Despite the volatility and uncertainty of today’s global economy, organizations keep looking ahead, and many of them are heavily engaged in M&A activity. But what have they learned from the excesses and recessionary consequences of the last decade? If anything, they must be more focused than ever on adding complementary opportunities to their core business portfolios, with an unerring eye on the human-capital implications that can determine their ultimate return on investment.
Indeed, the talent being acquired is often the key factor that can deliver on or undermine the ROI of a deal. To optimize the ROI, a human-capital risk review should be undertaken, focused on more than just the cost of employment (such as compensation and benefits) and the elimination of redundancies. In addition, companies should consider the value of the human-capital-asset and the practices and policies in place to support it. Increasingly, companies are focusing on workforce analytics to deliver on their business priorities —such analytics are also crucial in meeting today’s M&A challenges.

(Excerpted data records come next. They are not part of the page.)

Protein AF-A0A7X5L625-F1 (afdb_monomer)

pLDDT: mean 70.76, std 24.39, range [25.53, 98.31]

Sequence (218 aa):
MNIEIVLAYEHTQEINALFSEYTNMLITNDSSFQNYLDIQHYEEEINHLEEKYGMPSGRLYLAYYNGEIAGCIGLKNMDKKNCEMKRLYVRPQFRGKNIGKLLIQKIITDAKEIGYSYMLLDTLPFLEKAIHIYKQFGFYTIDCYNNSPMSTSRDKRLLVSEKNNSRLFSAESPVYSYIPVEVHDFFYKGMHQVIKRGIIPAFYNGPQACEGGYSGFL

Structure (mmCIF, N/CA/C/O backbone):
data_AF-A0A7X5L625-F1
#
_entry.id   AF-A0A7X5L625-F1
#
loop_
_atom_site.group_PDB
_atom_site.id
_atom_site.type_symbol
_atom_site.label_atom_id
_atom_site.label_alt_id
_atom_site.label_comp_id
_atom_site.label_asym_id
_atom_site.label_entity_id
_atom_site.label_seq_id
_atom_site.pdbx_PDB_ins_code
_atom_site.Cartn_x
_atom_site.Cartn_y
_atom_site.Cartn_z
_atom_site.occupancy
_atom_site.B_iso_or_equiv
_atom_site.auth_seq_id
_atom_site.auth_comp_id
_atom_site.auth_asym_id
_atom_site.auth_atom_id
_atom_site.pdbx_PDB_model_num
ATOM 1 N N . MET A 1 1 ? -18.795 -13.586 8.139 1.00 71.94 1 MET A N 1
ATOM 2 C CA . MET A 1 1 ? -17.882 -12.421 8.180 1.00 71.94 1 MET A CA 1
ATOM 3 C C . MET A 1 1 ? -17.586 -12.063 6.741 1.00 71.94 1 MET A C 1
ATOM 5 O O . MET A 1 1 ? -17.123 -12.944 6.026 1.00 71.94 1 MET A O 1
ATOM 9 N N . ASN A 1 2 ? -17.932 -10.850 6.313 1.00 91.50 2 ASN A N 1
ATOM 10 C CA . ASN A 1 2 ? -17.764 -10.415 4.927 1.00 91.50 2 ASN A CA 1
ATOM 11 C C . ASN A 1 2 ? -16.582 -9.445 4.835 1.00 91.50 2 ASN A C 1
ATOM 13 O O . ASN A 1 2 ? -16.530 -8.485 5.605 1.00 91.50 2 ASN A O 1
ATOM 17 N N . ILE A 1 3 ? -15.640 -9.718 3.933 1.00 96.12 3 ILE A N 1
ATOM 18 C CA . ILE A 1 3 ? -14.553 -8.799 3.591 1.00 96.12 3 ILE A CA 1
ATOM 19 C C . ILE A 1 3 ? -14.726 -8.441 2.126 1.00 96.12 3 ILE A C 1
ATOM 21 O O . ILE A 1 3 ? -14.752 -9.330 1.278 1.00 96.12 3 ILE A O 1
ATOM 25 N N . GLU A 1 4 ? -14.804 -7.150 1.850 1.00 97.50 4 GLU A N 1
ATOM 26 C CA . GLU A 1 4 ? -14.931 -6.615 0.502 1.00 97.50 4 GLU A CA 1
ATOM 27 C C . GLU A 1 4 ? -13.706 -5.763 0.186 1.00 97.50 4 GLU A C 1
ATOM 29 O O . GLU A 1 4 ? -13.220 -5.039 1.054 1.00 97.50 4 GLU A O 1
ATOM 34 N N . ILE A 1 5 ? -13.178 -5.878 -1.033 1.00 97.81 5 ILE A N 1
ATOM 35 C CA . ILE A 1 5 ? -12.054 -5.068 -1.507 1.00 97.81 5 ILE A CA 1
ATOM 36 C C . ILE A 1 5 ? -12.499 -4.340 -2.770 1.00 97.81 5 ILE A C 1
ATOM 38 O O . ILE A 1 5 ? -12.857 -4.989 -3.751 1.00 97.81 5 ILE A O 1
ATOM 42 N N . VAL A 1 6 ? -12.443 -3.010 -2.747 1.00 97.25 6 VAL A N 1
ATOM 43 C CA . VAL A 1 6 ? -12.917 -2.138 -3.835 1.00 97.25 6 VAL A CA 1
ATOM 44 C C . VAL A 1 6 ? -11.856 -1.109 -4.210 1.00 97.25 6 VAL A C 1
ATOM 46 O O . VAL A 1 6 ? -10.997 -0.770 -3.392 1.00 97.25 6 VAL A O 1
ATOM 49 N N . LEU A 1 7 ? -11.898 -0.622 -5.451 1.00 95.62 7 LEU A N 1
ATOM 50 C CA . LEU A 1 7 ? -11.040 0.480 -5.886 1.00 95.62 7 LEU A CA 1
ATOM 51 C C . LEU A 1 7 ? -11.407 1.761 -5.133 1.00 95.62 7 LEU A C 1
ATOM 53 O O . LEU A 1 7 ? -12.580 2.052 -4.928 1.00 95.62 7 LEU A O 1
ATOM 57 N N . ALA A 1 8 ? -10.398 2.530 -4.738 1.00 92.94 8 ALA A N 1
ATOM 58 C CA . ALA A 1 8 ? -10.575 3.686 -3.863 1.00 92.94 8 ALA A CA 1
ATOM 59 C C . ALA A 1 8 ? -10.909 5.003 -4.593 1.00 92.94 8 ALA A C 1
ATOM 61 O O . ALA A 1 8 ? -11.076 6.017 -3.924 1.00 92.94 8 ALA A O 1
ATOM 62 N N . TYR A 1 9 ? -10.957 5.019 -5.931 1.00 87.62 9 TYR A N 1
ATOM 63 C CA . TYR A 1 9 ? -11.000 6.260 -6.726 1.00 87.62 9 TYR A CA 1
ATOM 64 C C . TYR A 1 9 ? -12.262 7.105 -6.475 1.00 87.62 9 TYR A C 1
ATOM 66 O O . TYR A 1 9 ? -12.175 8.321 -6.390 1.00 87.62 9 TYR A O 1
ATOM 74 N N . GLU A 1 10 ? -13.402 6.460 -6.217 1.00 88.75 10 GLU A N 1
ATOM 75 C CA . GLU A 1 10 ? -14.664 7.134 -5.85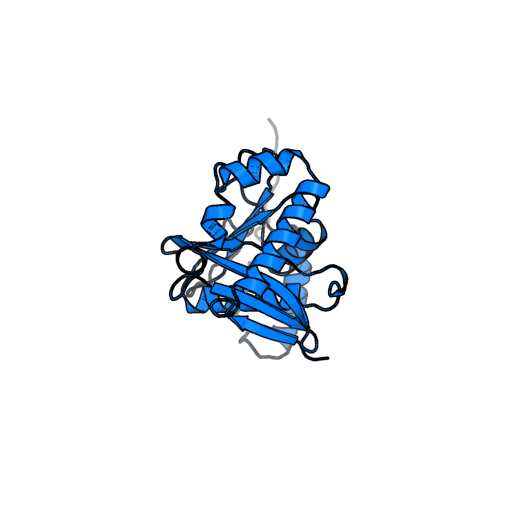8 1.00 88.75 10 GLU A CA 1
ATOM 76 C C . GLU A 1 10 ? -14.821 7.355 -4.337 1.00 88.75 10 GLU A C 1
ATOM 78 O O . GLU A 1 10 ? -15.849 7.837 -3.863 1.00 88.75 10 GLU A O 1
ATOM 83 N N . HIS A 1 11 ? -13.808 6.987 -3.546 1.00 90.69 11 HIS A N 1
ATOM 84 C CA . HIS A 1 11 ? -13.856 6.911 -2.083 1.00 90.69 11 HIS A CA 1
ATOM 85 C C . HIS A 1 11 ? -12.814 7.830 -1.420 1.00 90.69 11 HIS A C 1
ATOM 87 O O . HIS A 1 11 ? -12.173 7.479 -0.424 1.00 90.69 11 HIS A O 1
ATOM 93 N N . THR A 1 12 ? -12.630 9.035 -1.967 1.00 86.12 12 THR A N 1
ATOM 94 C CA . THR A 1 12 ? -11.549 9.963 -1.586 1.00 86.12 12 THR A CA 1
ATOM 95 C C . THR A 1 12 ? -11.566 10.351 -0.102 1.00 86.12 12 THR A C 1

It’s worth noting, of course, that there are different kinds of deals. Some are pure asset transactions — such as those to acquire intellectual property rights or physical plants — while others bank their future financial performance on the people side of the businesses. Where it is the workforce, beyond just leaders, that drives future earnings, a focus on the human capital asset can make the difference. For many acquiring companies, the link between the workforce and future success is too simplistic — it is made by gauging historic revenue per employee, assuming and setting improvements in productivity, and settling on a required number of workers.

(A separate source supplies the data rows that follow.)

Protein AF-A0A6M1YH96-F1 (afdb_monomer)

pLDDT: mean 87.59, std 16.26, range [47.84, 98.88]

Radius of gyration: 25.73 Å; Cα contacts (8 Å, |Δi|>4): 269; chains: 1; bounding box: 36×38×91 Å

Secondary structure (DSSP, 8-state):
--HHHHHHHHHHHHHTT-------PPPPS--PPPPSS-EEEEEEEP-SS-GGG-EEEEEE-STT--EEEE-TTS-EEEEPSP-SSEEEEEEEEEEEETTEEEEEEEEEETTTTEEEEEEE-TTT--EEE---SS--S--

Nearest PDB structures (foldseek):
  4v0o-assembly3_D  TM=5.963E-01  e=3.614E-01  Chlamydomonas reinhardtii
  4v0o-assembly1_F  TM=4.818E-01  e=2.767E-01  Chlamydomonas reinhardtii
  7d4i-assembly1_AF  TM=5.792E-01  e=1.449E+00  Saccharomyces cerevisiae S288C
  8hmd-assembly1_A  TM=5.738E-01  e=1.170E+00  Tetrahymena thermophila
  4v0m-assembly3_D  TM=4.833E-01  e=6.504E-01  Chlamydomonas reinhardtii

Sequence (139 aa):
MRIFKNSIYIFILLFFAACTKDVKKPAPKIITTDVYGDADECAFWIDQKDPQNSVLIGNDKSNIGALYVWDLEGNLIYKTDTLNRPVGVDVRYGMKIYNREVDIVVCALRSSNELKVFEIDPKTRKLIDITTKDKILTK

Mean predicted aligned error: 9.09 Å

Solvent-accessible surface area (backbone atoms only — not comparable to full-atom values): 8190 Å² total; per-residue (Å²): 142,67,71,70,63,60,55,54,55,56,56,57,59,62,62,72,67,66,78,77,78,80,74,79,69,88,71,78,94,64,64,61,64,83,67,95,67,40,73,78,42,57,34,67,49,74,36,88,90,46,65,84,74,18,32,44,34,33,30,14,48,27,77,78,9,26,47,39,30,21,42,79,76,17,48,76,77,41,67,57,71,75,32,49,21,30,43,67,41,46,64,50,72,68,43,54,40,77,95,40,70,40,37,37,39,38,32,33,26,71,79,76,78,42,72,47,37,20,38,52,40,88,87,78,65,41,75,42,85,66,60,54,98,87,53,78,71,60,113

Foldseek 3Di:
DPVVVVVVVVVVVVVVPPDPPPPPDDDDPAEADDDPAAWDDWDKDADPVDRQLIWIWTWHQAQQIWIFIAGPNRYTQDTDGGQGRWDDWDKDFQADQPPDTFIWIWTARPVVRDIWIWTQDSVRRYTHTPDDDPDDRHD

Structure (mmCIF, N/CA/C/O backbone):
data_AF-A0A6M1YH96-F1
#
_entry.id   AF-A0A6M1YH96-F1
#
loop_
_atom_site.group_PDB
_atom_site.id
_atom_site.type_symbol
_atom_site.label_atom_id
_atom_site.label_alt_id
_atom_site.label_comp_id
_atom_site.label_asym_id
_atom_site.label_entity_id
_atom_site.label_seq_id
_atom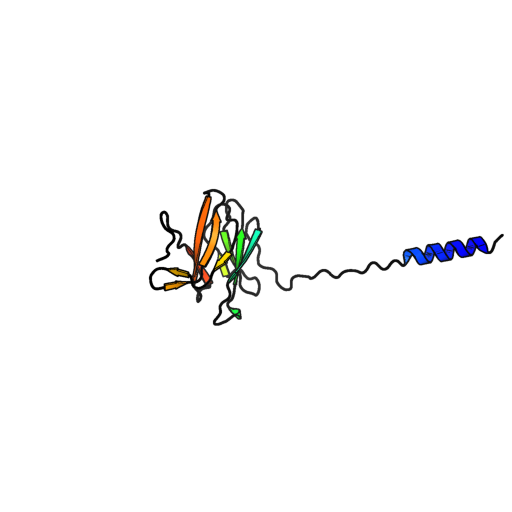_site.pdbx_PDB_ins_code
_atom_site.Cartn_x
_atom_site.Cartn_y
_atom_site.Cartn_z
_atom_site.occupancy
_atom_site.B_iso_or_equiv
_atom_site.auth_seq_id
_atom_site.auth_comp_id
_atom_site.auth_asym_id
_atom_site.auth_atom_id
_atom_site.pdbx_PDB_model_num
ATOM 1 N N . MET A 1 1 ? 15.737 -28.433 -71.567 1.00 50.66 1 MET A N 1
ATOM 2 C CA . MET A 1 1 ? 16.138 -28.339 -70.139 1.00 50.66 1 MET A CA 1
ATOM 3 C C . MET A 1 1 ? 16.320 -26.881 -69.664 1.00 50.66 1 MET A C 1
ATOM 5 O O . MET A 1 1 ? 17.292 -26.561 -68.994 1.00 50.66 1 MET A O 1
ATOM 9 N N . ARG A 1 2 ? 15.398 -25.967 -70.013 1.00 49.03 2 ARG A N 1
ATOM 10 C CA . ARG A 1 2 ? 15.454 -24.533 -69.629 1.00 49.03 2 ARG A CA 1
ATOM 11 C C . ARG A 1 2 ? 14.196 -24.069 -68.873 1.00 49.03 2 ARG A C 1
ATOM 13 O O . ARG A 1 2 ? 14.260 -23.105 -68.128 1.00 49.03 2 ARG A O 1
ATOM 20 N N . ILE A 1 3 ? 13.096 -24.819 -68.998 1.00 49.41 3 ILE A N 1
ATOM 21 C CA . ILE A 1 3 ? 11.785 -24.525 -68.394 1.00 49.41 3 ILE A CA 1
ATOM 22 C C . ILE A 1 3 ? 11.747 -24.897 -66.894 1.00 49.41 3 ILE A C 1
ATOM 24 O O . ILE A 1 3 ? 11.157 -24.178 -66.098 1.00 49.41 3 ILE A O 1
ATOM 28 N N . PHE A 1 4 ? 12.476 -25.938 -66.470 1.00 49.97 4 PHE A N 1
ATOM 29 C CA . PHE A 1 4 ? 12.535 -26.362 -65.058 1.00 49.97 4 PHE A CA 1
ATOM 30 C C . PHE A 1 4 ? 13.369 -25.445 -64.145 1.00 49.97 4 PHE A C 1
ATOM 32 O O . PHE A 1 4 ? 13.139 -25.426 -62.940 1.00 49.97 4 PHE A O 1
ATOM 39 N N . LYS A 1 5 ? 14.304 -24.649 -64.691 1.00 49.66 5 LYS A N 1
ATOM 40 C CA . LYS A 1 5 ? 15.101 -23.702 -63.886 1.00 49.66 5 LYS A CA 1
ATOM 41 C C . LYS A 1 5 ? 14.273 -22.493 -63.442 1.00 49.66 5 LYS A C 1
ATOM 43 O O . LYS A 1 5 ? 14.375 -22.096 -62.290 1.00 49.66 5 LYS A O 1
ATOM 48 N N . ASN A 1 6 ? 13.398 -21.969 -64.304 1.00 47.84 6 ASN A N 1
ATOM 49 C CA . ASN A 1 6 ? 12.561 -20.805 -63.977 1.00 47.84 6 ASN A CA 1
ATOM 50 C C . ASN A 1 6 ? 11.450 -21.137 -62.963 1.00 47.84 6 ASN A C 1
ATOM 52 O O . ASN A 1 6 ? 11.060 -20.274 -62.182 1.00 47.84 6 ASN A O 1
ATOM 56 N N . SER A 1 7 ? 10.992 -22.393 -62.925 1.00 53.00 7 SER A N 1
ATOM 57 C CA . SER A 1 7 ? 9.973 -22.853 -61.971 1.00 53.00 7 SER A CA 1
ATOM 58 C C . SER A 1 7 ? 10.498 -22.968 -60.531 1.00 53.00 7 SER A C 1
ATOM 60 O O . SER A 1 7 ? 9.726 -22.804 -59.590 1.00 53.00 7 SER A O 1
ATOM 62 N N . ILE A 1 8 ? 11.805 -23.200 -60.348 1.00 56.47 8 ILE A N 1
ATOM 63 C CA . ILE A 1 8 ? 12.463 -23.248 -59.029 1.00 56.47 8 ILE A CA 1
ATOM 64 C C . ILE A 1 8 ? 12.572 -21.850 -58.403 1.00 56.47 8 ILE A C 1
ATOM 66 O O . ILE A 1 8 ? 12.340 -21.697 -57.206 1.00 56.47 8 ILE A O 1
ATOM 70 N N . TYR A 1 9 ? 12.847 -20.814 -59.202 1.00 56.97 9 TYR A N 1
ATOM 71 C CA . TYR A 1 9 ? 12.941 -19.438 -58.699 1.00 56.97 9 TYR A CA 1
ATOM 72 C C . TYR A 1 9 ?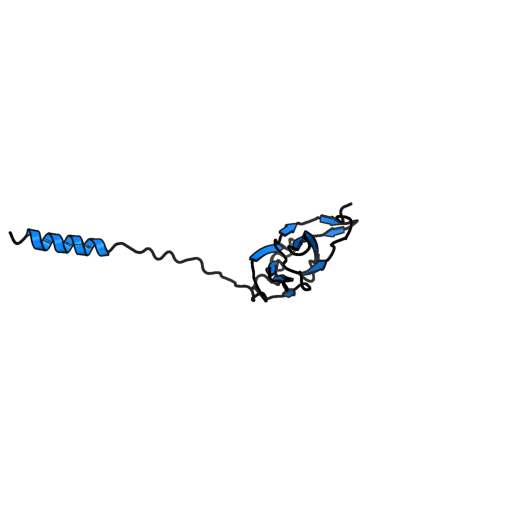 11.588 -18.879 -58.231 1.00 56.97 9 TYR A C 1
ATOM 74 O O . TYR A 1 9 ? 11.545 -18.143 -57.249 1.00 56.97 9 TYR A O 1
ATOM 82 N N . ILE A 1 10 ? 10.479 -19.273 -58.868 1.00 55.97 10 ILE A N 1
ATOM 83 C CA . ILE A 1 10 ? 9.119 -18.871 -58.460 1.00 55.97 10 ILE A CA 1
ATOM 84 C C . ILE A 1 10 ? 8.731 -19.505 -57.114 1.00 55.97 10 ILE A C 1
ATOM 86 O O . ILE A 1 10 ? 8.120 -18.846 -56.275 1.00 55.97 10 ILE A O 1
ATOM 90 N N . PHE A 1 11 ? 9.139 -20.753 -56.865 1.00 54.44 11 PHE A N 1
ATOM 91 C CA . PHE A 1 11 ? 8.855 -21.450 -55.605 1.00 54.44 11 PHE A CA 1
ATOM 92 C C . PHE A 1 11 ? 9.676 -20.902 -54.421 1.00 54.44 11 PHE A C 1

“There are different kinds of deals. Some are pure asset transactions — such as those to acquire intellectual property rights or physical plants — while others bank their future financial performance on the people side of the businesses.”

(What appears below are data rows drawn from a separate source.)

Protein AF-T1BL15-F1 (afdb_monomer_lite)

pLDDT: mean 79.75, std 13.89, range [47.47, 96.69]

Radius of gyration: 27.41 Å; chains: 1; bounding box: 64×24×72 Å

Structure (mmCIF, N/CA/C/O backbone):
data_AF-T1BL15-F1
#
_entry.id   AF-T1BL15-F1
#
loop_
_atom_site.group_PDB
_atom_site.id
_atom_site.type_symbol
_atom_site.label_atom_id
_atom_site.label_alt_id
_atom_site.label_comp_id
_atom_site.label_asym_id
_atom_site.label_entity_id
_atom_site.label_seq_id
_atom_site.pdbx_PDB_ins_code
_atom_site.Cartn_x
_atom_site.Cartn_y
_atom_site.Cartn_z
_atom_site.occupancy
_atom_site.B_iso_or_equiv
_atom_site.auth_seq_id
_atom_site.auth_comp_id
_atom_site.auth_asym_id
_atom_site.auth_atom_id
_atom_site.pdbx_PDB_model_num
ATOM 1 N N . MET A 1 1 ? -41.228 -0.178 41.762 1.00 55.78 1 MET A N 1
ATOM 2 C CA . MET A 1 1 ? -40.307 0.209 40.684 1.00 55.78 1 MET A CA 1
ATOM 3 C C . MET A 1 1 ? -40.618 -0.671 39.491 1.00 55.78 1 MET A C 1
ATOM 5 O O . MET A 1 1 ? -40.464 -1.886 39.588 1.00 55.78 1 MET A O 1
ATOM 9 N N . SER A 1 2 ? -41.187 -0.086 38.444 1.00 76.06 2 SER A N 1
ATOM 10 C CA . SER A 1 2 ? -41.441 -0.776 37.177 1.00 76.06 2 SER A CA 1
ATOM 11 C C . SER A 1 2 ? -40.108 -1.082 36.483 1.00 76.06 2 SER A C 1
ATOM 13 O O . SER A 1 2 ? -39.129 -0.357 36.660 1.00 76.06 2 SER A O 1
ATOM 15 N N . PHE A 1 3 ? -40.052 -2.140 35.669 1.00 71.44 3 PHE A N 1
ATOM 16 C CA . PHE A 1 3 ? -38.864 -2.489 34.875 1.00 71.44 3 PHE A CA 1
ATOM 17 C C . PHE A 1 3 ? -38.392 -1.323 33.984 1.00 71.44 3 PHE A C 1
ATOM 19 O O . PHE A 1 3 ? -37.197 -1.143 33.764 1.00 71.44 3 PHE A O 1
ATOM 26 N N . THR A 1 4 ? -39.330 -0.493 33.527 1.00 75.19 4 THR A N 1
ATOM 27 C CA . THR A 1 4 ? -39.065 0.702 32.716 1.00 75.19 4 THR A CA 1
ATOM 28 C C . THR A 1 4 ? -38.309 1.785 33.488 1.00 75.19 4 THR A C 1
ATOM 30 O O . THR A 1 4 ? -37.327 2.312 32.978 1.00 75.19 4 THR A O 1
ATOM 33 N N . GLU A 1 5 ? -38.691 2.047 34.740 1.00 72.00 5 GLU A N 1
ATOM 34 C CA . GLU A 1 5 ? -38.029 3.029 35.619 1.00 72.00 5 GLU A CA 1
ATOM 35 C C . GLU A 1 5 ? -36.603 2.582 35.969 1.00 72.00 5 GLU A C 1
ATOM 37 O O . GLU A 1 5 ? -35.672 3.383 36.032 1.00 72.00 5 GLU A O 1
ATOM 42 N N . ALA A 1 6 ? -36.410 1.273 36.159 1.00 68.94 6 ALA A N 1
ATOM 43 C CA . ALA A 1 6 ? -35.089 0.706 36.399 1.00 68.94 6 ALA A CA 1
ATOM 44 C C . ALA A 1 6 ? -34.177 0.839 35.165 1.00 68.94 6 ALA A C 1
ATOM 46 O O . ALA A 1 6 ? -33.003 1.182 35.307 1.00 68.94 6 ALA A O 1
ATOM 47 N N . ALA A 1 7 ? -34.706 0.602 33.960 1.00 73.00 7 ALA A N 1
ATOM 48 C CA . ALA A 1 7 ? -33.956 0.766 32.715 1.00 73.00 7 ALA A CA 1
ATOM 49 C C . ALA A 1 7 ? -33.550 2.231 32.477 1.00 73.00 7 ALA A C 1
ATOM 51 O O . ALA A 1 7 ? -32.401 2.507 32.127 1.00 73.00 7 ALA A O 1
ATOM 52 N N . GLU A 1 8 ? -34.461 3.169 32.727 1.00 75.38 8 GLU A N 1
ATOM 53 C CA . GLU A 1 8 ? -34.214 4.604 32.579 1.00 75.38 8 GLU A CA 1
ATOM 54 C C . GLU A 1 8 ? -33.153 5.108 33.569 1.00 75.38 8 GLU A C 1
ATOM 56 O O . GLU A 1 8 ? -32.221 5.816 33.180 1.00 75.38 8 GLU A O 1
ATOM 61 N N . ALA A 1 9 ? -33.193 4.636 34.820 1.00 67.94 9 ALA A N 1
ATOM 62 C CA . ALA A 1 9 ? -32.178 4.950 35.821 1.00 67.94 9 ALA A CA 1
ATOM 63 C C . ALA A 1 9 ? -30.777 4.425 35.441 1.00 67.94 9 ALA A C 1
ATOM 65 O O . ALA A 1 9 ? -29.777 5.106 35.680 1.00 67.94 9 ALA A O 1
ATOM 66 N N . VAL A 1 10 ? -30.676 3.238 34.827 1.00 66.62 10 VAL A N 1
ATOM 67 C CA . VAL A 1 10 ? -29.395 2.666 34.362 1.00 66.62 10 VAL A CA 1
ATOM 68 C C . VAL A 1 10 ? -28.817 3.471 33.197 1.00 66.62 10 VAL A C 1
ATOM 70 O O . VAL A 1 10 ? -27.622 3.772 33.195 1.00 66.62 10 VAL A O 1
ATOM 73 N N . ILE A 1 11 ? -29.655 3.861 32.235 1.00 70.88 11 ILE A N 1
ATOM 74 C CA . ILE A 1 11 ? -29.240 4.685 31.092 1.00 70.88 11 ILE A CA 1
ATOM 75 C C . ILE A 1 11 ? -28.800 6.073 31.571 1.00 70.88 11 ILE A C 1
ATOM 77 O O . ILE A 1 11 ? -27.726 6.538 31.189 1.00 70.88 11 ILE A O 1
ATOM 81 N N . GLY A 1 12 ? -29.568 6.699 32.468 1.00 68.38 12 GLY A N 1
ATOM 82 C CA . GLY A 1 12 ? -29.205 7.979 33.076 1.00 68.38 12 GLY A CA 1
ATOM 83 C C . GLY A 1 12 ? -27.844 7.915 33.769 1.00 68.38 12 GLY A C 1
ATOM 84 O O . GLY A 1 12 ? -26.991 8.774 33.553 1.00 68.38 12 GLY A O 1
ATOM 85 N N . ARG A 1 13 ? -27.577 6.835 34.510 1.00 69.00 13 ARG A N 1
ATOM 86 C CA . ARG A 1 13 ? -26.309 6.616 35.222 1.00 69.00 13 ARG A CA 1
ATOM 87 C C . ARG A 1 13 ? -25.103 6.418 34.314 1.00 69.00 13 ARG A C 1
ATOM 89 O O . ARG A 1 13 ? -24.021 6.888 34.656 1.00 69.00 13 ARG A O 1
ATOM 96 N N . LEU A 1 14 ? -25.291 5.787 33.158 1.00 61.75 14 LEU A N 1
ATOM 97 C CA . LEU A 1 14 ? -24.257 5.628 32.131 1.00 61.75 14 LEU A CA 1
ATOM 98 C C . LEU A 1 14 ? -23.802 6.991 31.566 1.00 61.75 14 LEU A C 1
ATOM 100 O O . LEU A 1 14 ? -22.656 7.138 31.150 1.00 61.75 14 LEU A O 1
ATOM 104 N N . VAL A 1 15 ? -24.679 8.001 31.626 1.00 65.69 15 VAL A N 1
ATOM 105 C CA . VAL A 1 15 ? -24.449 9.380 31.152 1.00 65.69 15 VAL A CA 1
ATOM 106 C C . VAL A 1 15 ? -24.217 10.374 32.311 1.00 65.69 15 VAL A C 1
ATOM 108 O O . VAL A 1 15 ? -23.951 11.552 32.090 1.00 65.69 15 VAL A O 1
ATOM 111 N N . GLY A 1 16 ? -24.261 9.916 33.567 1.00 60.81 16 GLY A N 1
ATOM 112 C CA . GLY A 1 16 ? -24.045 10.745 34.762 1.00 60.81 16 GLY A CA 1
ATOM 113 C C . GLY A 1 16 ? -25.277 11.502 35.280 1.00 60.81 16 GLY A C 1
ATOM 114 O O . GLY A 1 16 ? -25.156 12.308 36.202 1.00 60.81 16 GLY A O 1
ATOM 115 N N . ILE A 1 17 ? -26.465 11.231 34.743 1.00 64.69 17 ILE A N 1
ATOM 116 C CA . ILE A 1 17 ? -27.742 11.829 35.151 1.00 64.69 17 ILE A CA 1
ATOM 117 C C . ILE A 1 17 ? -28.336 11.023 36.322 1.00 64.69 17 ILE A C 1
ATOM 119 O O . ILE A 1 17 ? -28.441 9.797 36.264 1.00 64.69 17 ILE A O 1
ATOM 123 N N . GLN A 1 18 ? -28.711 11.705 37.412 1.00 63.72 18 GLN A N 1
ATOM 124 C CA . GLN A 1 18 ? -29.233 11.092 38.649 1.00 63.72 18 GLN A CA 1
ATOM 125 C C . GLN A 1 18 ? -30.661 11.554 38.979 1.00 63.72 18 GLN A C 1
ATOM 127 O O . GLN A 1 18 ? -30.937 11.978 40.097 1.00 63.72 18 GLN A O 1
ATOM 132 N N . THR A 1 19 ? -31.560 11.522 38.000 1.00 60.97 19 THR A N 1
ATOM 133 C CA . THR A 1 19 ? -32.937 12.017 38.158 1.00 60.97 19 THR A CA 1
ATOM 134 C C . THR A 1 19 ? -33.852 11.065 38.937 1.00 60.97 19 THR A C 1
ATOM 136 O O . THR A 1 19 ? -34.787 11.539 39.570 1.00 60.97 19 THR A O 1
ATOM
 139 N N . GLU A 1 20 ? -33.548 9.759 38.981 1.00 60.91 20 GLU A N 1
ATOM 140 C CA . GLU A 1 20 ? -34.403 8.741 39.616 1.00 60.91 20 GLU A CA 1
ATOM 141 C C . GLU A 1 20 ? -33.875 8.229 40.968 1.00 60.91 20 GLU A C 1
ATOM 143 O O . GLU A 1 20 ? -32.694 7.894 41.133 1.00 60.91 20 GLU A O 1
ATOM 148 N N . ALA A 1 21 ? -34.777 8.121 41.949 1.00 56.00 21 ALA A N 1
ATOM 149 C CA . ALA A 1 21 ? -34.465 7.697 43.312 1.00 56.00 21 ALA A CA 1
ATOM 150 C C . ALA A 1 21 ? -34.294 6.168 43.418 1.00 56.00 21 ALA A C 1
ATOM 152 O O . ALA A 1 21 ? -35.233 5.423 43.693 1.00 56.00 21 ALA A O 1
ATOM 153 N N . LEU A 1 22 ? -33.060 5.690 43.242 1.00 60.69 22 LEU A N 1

This budget-driven approach to managing just headcount may be attractively straightforward, but its simplicity fails to account for the human capital drivers of ultimate financial success. For a human-capital intensive enterprise, a more appropriate evaluation will require a more complex understanding of the target organization’s internal labor market (ILM) — that is, the processes by which that organization obtains, develops, rewards, and retains its talent and, given those processes, how its talent performs.
ILM talent “flows” reveal how desired results of the deal can be achieved through changes in HR decisions, policies, and practices after the deal closes; it can also reveal the true sources of value that support the organization. Specifically, examination of these flows will show relative focus on buying versus building talent, developmental bottlenecks, dependencies on the external labor market for filling critical roles, and retention pain points, as well as alignments/misalignments in practices, including hiring profiles, pay-for-performance, and training programs, any of which can argue for or against a deal moving forward. In the case of a merger, differences in such practices between organizations that must come together to realize desired synergies need to be addressed before going ahead.